Nothing but the lines from the one containing "ATOM 51 C C" through the one containing "ATOM 56 N N", both included, should be given again, each exactly as written below.

Data supplied section start

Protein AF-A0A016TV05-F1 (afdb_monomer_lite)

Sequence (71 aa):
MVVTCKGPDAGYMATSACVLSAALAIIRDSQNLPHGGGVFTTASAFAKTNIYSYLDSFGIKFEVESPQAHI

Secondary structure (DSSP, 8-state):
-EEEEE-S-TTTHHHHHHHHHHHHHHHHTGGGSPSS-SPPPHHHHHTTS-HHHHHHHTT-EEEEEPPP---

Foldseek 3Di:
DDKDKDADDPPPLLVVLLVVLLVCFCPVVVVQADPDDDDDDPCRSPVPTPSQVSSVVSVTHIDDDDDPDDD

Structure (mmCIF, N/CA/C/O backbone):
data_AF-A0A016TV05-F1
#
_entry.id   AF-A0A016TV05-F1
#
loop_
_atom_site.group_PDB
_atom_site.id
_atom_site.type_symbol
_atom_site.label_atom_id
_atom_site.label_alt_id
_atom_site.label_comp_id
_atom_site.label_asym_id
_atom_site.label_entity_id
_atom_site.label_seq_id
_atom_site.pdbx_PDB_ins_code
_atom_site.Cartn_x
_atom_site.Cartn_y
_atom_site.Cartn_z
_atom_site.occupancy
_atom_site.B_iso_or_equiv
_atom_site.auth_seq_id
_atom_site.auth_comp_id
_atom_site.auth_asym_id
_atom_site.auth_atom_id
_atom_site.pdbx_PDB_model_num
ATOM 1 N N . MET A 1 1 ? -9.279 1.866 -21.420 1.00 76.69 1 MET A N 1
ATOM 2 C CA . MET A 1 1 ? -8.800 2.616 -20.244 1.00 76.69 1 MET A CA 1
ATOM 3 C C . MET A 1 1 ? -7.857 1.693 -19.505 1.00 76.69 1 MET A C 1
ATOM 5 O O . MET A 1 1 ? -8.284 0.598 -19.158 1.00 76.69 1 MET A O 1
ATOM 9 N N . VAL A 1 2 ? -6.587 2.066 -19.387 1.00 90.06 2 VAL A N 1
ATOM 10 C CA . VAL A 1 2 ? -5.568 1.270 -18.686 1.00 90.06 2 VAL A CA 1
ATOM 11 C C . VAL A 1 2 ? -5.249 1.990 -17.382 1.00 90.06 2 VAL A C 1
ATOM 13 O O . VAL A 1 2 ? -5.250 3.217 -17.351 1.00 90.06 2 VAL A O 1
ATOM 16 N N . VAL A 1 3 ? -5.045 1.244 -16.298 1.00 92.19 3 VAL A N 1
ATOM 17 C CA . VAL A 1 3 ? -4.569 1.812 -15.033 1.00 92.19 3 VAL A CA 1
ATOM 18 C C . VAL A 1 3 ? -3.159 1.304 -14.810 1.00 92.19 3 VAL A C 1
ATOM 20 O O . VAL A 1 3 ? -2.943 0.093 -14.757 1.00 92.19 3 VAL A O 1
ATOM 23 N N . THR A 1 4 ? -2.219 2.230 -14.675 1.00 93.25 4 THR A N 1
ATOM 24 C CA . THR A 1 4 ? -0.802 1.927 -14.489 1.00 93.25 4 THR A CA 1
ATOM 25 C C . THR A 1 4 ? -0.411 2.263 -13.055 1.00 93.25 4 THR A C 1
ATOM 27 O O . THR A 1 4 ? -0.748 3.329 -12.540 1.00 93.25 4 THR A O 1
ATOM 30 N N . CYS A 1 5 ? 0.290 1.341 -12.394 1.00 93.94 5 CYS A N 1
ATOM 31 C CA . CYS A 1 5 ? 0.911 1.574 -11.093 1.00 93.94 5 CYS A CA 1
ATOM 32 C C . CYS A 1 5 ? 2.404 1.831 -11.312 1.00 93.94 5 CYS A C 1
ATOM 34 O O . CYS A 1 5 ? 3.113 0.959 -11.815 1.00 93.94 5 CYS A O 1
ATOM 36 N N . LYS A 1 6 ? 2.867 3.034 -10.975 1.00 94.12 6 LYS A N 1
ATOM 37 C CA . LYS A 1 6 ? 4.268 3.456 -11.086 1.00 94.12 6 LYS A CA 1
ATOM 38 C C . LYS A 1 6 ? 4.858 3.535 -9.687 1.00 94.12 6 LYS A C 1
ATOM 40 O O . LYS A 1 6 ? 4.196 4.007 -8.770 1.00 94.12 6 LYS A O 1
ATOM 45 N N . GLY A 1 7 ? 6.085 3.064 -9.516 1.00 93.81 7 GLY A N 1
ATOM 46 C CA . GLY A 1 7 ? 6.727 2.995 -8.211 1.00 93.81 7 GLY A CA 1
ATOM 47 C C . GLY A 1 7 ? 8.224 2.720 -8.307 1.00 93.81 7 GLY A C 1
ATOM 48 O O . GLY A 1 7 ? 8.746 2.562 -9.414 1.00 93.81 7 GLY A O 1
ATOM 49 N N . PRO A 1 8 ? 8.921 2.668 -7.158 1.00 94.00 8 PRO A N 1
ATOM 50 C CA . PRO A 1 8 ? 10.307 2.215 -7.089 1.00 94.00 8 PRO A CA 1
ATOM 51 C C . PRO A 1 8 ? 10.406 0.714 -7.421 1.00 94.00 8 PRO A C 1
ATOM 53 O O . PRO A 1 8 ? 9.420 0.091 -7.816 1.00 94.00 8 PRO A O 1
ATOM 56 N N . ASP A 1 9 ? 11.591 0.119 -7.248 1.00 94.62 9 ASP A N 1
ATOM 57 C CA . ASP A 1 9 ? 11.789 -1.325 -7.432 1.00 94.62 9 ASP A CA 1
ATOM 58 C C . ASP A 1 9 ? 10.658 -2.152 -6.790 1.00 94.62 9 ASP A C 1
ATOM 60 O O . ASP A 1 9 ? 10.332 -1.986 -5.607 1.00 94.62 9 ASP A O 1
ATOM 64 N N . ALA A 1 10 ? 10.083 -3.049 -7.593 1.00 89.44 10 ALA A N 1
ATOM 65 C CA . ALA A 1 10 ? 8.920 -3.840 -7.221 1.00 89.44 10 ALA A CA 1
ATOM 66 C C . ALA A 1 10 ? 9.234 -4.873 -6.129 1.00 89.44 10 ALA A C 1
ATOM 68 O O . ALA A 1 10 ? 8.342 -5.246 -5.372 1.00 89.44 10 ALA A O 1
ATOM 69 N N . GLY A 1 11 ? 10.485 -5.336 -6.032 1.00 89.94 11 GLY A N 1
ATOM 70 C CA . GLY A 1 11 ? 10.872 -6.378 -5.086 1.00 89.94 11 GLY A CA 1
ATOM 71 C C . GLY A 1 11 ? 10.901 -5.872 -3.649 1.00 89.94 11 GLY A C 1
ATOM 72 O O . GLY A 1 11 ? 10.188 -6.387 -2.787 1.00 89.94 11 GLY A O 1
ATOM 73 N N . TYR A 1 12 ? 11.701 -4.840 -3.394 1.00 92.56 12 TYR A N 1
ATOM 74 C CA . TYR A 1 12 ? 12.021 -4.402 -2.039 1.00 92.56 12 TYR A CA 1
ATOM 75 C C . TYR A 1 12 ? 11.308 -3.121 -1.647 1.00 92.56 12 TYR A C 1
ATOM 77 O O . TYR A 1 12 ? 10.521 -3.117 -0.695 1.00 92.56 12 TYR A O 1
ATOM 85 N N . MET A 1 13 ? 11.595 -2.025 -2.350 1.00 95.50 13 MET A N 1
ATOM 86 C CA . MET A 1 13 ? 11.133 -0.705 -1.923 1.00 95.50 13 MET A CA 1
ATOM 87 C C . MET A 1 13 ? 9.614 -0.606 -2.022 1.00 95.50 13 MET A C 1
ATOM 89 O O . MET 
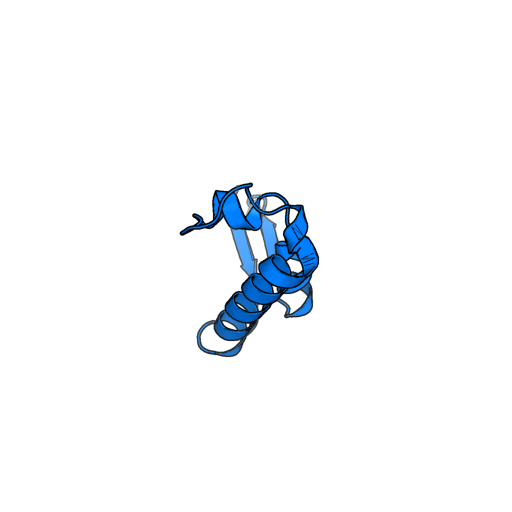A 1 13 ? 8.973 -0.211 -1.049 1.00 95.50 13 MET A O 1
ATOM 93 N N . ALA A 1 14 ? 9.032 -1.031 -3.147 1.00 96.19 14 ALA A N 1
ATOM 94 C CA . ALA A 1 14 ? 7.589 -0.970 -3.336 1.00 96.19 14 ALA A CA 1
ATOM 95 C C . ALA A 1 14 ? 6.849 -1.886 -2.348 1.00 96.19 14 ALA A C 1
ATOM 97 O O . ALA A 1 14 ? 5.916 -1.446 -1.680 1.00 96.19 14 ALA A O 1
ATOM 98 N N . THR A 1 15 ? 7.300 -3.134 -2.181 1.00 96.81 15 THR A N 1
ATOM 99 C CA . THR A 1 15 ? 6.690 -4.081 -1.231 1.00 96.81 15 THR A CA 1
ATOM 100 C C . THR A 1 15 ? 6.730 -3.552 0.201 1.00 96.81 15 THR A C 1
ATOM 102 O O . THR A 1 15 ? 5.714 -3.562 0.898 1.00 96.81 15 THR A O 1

Data supplied section end

**Response:**
ATOM 51 C C . PRO A 1 8 ? 10.406 0.714 -7.421 1.00 94.00 8 PRO A C 1
ATOM 53 O O . PRO A 1 8 ? 9.420 0.091 -7.816 1.00 94.00 8 PRO A O 1
ATOM 56 N N . ASP A 1 9 ? 11.591 0.119 -7.248 1.00 94.62 9 ASP A N 1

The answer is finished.